» Task prompt
Across the listing below, state how many lines hold the string "chains"; write nothing but that number.

» Dataset extract
★ ★ ★
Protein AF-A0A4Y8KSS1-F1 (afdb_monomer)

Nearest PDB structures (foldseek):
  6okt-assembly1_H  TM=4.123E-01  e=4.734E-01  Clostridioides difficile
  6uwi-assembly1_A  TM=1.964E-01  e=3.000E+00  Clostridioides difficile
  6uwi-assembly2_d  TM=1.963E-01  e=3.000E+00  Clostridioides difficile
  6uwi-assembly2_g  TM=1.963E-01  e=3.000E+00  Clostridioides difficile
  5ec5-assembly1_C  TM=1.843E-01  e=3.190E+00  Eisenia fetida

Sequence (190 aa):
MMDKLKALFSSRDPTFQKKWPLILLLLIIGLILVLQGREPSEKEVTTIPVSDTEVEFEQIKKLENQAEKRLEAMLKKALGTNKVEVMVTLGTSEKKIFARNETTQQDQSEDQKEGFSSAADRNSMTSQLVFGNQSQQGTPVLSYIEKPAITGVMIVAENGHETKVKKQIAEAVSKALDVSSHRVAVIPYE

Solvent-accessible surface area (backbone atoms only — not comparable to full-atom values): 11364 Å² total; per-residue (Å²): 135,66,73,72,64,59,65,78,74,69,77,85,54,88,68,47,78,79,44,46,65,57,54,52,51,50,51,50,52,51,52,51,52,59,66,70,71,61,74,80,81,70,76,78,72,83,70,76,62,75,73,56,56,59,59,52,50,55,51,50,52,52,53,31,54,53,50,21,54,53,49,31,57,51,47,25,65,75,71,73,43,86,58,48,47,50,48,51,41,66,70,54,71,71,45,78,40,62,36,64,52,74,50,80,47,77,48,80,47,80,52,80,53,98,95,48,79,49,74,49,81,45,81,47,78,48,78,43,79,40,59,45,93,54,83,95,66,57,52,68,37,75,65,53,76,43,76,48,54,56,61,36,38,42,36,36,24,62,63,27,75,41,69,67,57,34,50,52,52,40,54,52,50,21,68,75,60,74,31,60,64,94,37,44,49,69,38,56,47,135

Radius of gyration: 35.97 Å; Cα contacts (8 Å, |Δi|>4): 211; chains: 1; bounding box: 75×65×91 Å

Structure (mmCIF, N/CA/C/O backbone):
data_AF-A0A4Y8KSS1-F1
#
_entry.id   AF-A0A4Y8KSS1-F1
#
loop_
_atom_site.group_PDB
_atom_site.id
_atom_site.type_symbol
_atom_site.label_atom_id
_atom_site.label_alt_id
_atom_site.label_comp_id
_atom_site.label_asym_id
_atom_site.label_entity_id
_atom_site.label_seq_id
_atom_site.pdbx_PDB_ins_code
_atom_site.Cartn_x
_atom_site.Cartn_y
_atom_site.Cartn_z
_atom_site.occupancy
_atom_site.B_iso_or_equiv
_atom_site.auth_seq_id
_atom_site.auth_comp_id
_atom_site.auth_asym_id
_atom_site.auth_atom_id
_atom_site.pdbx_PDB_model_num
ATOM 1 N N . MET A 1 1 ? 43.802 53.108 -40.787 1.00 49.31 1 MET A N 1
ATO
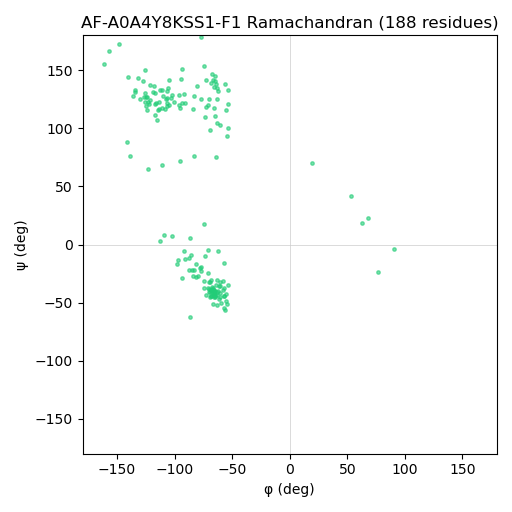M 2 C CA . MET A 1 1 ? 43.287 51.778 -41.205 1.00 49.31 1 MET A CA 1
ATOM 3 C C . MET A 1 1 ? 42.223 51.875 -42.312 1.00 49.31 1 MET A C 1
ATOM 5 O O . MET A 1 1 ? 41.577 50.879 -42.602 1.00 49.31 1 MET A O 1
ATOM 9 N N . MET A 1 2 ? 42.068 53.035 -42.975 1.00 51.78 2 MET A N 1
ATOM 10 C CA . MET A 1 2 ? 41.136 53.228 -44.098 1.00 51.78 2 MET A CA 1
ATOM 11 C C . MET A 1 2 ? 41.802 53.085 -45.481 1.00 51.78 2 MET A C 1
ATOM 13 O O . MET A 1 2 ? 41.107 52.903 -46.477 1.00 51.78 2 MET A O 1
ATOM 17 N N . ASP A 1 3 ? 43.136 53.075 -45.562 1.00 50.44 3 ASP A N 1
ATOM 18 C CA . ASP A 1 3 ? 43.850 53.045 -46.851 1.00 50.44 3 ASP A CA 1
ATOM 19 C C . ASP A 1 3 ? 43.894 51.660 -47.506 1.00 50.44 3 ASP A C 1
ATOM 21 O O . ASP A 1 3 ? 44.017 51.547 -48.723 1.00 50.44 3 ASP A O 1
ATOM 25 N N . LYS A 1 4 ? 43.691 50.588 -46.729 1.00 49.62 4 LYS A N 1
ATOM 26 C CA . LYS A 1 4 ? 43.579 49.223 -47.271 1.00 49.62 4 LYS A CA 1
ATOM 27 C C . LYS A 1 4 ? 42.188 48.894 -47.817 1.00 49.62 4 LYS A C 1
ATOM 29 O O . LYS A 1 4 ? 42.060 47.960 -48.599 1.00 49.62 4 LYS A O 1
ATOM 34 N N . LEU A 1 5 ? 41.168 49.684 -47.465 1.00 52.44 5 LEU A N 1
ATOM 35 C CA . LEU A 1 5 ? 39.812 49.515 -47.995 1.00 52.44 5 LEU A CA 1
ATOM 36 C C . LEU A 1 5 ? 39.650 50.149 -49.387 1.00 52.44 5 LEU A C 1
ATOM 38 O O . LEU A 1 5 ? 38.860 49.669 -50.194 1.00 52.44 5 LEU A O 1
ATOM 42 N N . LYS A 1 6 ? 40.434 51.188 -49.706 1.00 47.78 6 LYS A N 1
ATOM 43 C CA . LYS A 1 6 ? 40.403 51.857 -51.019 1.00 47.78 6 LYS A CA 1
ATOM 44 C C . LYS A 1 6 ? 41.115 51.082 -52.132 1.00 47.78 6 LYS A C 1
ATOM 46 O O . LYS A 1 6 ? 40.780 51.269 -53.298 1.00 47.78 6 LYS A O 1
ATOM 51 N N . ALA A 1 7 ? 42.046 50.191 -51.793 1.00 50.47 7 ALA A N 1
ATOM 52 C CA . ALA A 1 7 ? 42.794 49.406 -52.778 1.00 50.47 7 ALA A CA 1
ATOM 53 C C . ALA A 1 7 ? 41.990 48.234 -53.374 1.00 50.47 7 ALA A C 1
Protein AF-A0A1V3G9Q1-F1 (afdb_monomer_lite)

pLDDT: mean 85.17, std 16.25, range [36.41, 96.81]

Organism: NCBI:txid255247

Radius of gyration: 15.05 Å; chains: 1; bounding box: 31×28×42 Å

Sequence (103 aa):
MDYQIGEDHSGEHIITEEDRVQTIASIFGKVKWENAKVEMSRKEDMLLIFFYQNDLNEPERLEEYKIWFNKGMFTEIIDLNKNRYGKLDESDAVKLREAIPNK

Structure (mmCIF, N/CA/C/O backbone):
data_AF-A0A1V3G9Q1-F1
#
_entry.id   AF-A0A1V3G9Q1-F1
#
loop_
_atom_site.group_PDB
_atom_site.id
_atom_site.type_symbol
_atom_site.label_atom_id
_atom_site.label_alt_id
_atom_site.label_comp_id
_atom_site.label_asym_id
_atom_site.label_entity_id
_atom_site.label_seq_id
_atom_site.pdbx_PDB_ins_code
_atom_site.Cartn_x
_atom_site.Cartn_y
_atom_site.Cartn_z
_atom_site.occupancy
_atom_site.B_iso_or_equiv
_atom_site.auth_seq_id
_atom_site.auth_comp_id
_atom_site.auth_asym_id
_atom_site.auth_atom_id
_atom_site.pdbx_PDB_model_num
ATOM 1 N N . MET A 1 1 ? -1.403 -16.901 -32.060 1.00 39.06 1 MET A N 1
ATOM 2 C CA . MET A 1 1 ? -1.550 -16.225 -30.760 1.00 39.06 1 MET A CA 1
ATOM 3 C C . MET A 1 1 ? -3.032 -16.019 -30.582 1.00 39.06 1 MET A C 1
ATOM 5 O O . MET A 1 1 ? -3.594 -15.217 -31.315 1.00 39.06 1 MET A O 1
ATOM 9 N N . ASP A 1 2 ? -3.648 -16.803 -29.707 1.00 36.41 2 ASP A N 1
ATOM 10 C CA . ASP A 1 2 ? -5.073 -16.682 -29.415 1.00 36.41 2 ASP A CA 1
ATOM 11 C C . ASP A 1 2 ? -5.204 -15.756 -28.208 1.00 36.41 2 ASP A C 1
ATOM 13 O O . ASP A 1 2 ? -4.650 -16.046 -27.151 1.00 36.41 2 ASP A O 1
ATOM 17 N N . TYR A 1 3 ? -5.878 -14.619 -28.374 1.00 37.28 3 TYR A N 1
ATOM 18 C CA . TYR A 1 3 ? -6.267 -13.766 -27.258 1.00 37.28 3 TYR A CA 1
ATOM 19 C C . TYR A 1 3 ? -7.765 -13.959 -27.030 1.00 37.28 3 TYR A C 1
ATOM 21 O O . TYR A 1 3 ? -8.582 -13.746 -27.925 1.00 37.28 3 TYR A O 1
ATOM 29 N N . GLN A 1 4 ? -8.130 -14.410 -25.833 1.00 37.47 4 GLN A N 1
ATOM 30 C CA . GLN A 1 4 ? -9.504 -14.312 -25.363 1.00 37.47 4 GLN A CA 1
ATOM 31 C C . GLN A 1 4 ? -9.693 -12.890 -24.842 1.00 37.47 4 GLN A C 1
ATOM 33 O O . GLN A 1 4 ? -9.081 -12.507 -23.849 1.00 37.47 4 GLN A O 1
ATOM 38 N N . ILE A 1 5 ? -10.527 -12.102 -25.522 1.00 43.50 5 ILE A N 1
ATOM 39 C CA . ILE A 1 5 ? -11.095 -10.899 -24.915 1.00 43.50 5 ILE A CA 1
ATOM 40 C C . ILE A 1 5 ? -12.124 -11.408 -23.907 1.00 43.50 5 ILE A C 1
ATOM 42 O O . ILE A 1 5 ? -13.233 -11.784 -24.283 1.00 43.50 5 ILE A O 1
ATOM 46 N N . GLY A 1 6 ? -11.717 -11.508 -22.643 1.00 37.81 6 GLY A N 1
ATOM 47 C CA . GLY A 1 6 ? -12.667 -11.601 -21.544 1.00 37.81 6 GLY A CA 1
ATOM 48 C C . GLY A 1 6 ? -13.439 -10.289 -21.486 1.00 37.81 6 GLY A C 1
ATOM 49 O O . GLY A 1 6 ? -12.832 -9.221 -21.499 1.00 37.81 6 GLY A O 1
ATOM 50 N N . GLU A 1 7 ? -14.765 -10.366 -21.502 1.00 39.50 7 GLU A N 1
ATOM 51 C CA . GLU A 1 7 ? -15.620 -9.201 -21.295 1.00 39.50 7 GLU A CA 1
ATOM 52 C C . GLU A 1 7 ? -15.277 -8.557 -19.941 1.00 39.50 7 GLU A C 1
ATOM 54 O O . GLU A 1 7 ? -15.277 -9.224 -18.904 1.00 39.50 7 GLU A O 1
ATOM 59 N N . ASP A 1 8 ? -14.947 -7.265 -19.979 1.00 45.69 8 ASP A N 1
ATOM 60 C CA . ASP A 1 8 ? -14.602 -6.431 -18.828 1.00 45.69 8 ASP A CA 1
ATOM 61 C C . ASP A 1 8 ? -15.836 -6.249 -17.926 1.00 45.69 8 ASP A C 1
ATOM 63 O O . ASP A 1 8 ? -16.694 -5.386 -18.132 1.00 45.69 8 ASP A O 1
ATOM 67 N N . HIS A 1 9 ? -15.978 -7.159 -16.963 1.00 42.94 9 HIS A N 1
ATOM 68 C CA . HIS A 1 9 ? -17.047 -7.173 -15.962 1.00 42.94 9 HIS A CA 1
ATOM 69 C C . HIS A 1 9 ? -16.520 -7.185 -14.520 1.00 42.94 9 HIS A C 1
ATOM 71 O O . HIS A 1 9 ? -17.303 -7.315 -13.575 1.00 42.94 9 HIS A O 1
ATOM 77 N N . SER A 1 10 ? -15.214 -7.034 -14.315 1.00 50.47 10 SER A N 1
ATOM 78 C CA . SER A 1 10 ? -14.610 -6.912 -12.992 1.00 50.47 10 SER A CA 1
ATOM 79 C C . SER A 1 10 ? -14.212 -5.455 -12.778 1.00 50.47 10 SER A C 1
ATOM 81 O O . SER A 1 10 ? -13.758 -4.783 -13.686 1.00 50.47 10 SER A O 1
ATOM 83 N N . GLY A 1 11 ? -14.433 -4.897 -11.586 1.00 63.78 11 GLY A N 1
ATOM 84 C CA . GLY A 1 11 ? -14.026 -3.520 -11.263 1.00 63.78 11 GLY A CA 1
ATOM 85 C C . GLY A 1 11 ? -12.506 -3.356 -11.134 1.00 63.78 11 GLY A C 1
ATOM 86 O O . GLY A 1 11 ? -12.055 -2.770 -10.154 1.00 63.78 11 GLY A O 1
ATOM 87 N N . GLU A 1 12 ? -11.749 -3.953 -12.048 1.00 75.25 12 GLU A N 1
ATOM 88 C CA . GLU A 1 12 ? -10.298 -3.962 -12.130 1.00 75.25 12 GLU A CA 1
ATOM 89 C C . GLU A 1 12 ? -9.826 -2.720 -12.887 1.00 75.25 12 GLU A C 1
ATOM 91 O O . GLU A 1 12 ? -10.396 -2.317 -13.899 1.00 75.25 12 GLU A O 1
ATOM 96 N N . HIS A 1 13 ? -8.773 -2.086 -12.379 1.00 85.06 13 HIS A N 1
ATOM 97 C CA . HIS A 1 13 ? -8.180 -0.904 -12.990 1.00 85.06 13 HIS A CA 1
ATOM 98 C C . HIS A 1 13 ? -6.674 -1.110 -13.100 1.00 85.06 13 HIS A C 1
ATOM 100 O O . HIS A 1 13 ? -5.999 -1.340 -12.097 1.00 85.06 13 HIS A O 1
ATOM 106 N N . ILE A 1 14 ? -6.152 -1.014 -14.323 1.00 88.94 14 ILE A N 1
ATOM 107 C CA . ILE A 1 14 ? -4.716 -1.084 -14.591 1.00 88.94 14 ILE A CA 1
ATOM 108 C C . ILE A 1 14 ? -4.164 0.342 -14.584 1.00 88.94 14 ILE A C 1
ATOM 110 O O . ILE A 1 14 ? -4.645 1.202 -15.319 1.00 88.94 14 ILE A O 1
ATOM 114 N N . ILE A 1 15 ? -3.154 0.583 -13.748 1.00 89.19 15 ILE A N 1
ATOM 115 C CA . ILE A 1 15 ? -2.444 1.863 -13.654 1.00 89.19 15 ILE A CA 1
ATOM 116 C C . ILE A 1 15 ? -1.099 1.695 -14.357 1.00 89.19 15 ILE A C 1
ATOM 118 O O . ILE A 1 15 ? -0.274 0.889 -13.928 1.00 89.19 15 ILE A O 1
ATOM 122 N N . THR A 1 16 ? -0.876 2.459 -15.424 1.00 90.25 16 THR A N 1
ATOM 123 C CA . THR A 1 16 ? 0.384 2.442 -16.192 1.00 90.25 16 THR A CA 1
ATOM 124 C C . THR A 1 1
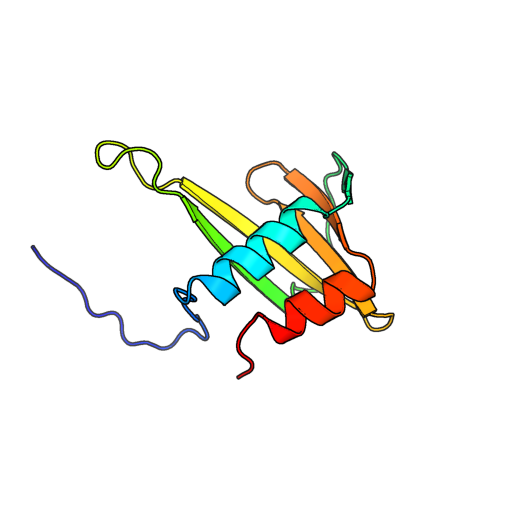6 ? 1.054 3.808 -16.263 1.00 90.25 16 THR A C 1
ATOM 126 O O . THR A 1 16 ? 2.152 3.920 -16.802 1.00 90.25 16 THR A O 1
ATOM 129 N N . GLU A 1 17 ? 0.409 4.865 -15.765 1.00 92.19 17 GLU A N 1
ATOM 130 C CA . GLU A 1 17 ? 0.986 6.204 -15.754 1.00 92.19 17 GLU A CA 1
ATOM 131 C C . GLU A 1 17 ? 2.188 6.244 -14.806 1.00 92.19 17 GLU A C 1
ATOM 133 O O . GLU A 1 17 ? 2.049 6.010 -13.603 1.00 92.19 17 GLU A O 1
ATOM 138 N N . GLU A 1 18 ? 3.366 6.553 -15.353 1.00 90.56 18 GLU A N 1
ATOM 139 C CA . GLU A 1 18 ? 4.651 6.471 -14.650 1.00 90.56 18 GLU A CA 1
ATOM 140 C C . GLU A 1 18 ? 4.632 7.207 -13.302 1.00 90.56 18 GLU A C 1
★ ★ ★
» Answer area
2